COTA is a 501(c)3 charity so all contributions to COTA in honor of Abel are tax deductible to the fullest extent of the law, and COTA funds are available for a lifetime of transplant-related expenses. COTA uniquely understands that parents who care for a child or young adult before, during and after a transplant have enough to deal with, so COTA’s model shifts the responsibility for fundraising to a community team of trained volunteers. A COTA fundraising specialist trained the family’s volunteers and walked them through the entire process. These committed friends and family members started working to raise funds for transplant-related expenses. 
“COTA was, without question, the perfect option for us. Once we became a COTA family contributions and support started rolling in,” Wendy said. “It was unbelievable and the best kind of overwhelming.”

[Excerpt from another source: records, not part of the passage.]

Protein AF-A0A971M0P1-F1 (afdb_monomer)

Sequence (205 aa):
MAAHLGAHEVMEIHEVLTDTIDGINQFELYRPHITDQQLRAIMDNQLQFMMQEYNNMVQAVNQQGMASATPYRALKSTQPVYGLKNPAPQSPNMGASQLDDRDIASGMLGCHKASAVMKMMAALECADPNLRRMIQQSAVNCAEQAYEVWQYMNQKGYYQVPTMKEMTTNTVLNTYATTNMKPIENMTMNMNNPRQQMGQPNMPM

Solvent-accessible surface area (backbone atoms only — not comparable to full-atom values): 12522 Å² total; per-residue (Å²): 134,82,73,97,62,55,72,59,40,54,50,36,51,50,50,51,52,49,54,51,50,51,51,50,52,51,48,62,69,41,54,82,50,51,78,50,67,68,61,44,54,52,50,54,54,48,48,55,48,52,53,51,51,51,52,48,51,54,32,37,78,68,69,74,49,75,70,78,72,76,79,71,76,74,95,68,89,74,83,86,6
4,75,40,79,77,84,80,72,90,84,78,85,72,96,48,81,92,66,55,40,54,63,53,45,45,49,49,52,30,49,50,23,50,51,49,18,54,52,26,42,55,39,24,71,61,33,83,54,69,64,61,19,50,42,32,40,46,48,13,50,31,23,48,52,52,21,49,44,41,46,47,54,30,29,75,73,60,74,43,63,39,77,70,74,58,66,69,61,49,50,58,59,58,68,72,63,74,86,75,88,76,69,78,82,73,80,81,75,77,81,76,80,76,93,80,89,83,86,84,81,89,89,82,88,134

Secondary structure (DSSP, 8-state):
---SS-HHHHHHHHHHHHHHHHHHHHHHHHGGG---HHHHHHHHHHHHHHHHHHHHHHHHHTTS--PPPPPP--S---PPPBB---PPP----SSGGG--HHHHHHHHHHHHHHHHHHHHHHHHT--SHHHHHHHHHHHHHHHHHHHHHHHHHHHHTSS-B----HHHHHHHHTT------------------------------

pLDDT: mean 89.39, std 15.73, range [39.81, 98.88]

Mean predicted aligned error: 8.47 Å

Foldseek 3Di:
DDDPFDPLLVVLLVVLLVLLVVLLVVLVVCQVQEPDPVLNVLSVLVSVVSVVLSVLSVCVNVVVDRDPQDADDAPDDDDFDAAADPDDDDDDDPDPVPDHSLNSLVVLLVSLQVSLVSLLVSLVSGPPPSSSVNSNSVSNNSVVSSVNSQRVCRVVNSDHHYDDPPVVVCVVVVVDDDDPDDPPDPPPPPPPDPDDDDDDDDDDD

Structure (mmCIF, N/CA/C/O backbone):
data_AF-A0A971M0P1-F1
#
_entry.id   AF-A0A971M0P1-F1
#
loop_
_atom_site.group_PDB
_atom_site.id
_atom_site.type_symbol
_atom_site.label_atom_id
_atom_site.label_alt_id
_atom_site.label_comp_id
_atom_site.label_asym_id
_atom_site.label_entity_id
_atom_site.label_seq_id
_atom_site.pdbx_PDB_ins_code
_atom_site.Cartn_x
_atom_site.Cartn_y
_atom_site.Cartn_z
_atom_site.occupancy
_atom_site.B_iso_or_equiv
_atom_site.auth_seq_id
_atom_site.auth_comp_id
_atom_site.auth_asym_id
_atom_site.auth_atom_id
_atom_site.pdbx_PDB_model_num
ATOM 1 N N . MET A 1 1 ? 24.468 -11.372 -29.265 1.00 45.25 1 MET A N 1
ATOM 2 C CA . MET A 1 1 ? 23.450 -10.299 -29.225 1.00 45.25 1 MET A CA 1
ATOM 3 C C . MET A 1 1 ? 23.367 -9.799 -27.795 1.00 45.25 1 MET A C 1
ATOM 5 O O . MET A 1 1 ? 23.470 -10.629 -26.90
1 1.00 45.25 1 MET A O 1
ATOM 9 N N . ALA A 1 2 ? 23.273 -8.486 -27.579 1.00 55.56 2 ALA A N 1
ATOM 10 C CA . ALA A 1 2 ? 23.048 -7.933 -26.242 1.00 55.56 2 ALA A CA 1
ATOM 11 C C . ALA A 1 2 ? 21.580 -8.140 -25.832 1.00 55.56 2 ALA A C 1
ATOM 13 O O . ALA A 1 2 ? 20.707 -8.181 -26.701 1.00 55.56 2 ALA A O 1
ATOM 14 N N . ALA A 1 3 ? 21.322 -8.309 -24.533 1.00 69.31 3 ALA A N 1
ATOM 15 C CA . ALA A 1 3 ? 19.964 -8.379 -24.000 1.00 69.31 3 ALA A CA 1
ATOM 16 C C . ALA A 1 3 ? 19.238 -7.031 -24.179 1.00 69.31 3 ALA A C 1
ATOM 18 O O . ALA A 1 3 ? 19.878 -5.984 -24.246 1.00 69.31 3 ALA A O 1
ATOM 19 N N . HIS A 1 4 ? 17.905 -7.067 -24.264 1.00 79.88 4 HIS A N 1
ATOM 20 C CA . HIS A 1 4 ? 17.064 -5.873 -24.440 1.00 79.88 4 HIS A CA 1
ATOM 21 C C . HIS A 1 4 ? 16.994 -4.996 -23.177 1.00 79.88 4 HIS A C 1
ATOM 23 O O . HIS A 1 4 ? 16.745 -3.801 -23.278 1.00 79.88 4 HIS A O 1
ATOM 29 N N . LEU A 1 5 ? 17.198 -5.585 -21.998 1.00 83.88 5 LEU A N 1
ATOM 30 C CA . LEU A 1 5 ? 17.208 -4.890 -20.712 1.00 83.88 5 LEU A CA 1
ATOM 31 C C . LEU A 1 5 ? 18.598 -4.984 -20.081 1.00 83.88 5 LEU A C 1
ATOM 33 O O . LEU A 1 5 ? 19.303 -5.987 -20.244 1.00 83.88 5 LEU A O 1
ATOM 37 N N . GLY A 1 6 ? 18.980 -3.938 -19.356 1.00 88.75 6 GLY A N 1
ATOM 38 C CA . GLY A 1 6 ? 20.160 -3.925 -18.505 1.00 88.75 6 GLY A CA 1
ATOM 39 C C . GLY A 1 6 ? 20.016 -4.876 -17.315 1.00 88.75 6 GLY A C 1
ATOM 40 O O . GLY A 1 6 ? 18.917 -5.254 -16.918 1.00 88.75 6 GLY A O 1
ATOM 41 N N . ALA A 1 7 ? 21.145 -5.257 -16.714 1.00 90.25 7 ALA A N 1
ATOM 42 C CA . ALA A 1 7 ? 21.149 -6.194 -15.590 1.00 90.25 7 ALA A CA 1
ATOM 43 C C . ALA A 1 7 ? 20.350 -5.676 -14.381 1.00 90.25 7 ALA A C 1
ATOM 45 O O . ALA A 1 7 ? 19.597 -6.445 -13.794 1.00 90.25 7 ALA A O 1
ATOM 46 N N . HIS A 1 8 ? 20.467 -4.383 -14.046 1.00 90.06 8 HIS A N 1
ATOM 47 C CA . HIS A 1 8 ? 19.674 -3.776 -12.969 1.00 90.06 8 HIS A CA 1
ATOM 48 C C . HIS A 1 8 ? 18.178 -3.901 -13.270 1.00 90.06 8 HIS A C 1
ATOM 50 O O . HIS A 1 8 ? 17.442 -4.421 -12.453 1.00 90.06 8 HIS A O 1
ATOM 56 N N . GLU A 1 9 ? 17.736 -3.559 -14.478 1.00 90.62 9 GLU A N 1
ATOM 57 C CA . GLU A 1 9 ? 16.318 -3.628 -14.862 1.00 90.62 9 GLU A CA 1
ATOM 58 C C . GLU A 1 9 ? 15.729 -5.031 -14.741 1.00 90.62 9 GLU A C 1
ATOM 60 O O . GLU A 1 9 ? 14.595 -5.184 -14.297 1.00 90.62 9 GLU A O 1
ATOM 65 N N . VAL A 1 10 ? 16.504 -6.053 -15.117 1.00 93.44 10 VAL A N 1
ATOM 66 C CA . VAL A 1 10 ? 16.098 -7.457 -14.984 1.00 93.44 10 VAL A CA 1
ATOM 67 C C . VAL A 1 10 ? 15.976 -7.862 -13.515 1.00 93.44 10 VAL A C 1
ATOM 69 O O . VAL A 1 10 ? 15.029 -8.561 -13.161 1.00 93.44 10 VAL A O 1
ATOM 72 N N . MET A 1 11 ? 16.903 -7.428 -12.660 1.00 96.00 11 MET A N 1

“On the morning of May 18th around 7:15 I attended cardiac rounds outside of Abel's room just like every other morning. I expected there to be no new updates so I did not record it like I normally did. They started presenting Abel's case talking about his meds, feeds, how he did the night before … I was tired and my mind started to wander. Then our transplant coordinator spoke and caught my attention. She said Abel did in fact need an X-ray that morning and needed to go NPO (nothing by mouth). The doctor asked her why and she said, "Because he's going to the O.R." Me, still clueless, asked, ‘Why?!’ "WE HAVE A HEART," she said.

Abel’s heart transplant was tentatively scheduled for that afternoon, which turned into that evening and then into the next morning. Abel went into the operating room at 2:00 a.m. on May 19th. Wendy updated family and friends via a series of text messages:
3:38 a.m. – Dr. Hammel just came in to say he is about to get started prepping Abel for when the heart arrives. 4:01 a.m. - Heart is in the air.
4:45 a.m. - Heart has landed (at Eppley) should be here in 30 mins. Abel is doing great and things are going as planned. 
5:47 a.m. - (Picture messages of the surgery and of Abel's old heart - they brought it in for Jason and I to look at in person.) Wow. Just wow.
6:06 a.m. – It is in ….and it is pink and beating … and it fits!!! Started beating on its own!

Abel was only on bypass for 106 minutes and in surgery for a little over two hours, which was absolutely incredABEL, according to Wendy. Abel came off the ventilator four days later. He immediately looked happy. He was smiling, yawning and coughing -- things he had not done in over a month.

On June 7, 2017, a COTA representative flew to Omaha to officially train a group of friends and family members who were actively fundraising for transplant-related expenses. Wendy and Jason took Abel home on June 10th -- 22 days post heart transplant.

One of the family’s biggest highlights of 2018 was meeting Abel's donor family. “We had the most wonderful time getting to know them yet, we hardly scratched the surface. We look forward to a lifelong friendship and hope to somehow thank them for the gift of life received Abel received. We were completely heartbroken to learn of the sudden loss of their daughter, Pressley, and are confident we can lessen their grief with the promise of a full life renewed. Pressley shines through Abel every day,” Wendy said.


This Valentine’s Day, Abel will be eating his favorite foods and doing his favorite things, which will undoubtedly include running, laughing and playing with baby brother, Deacon. Wendy and Jason will be remembering Abel’s heart donor angel, Pressley, with love.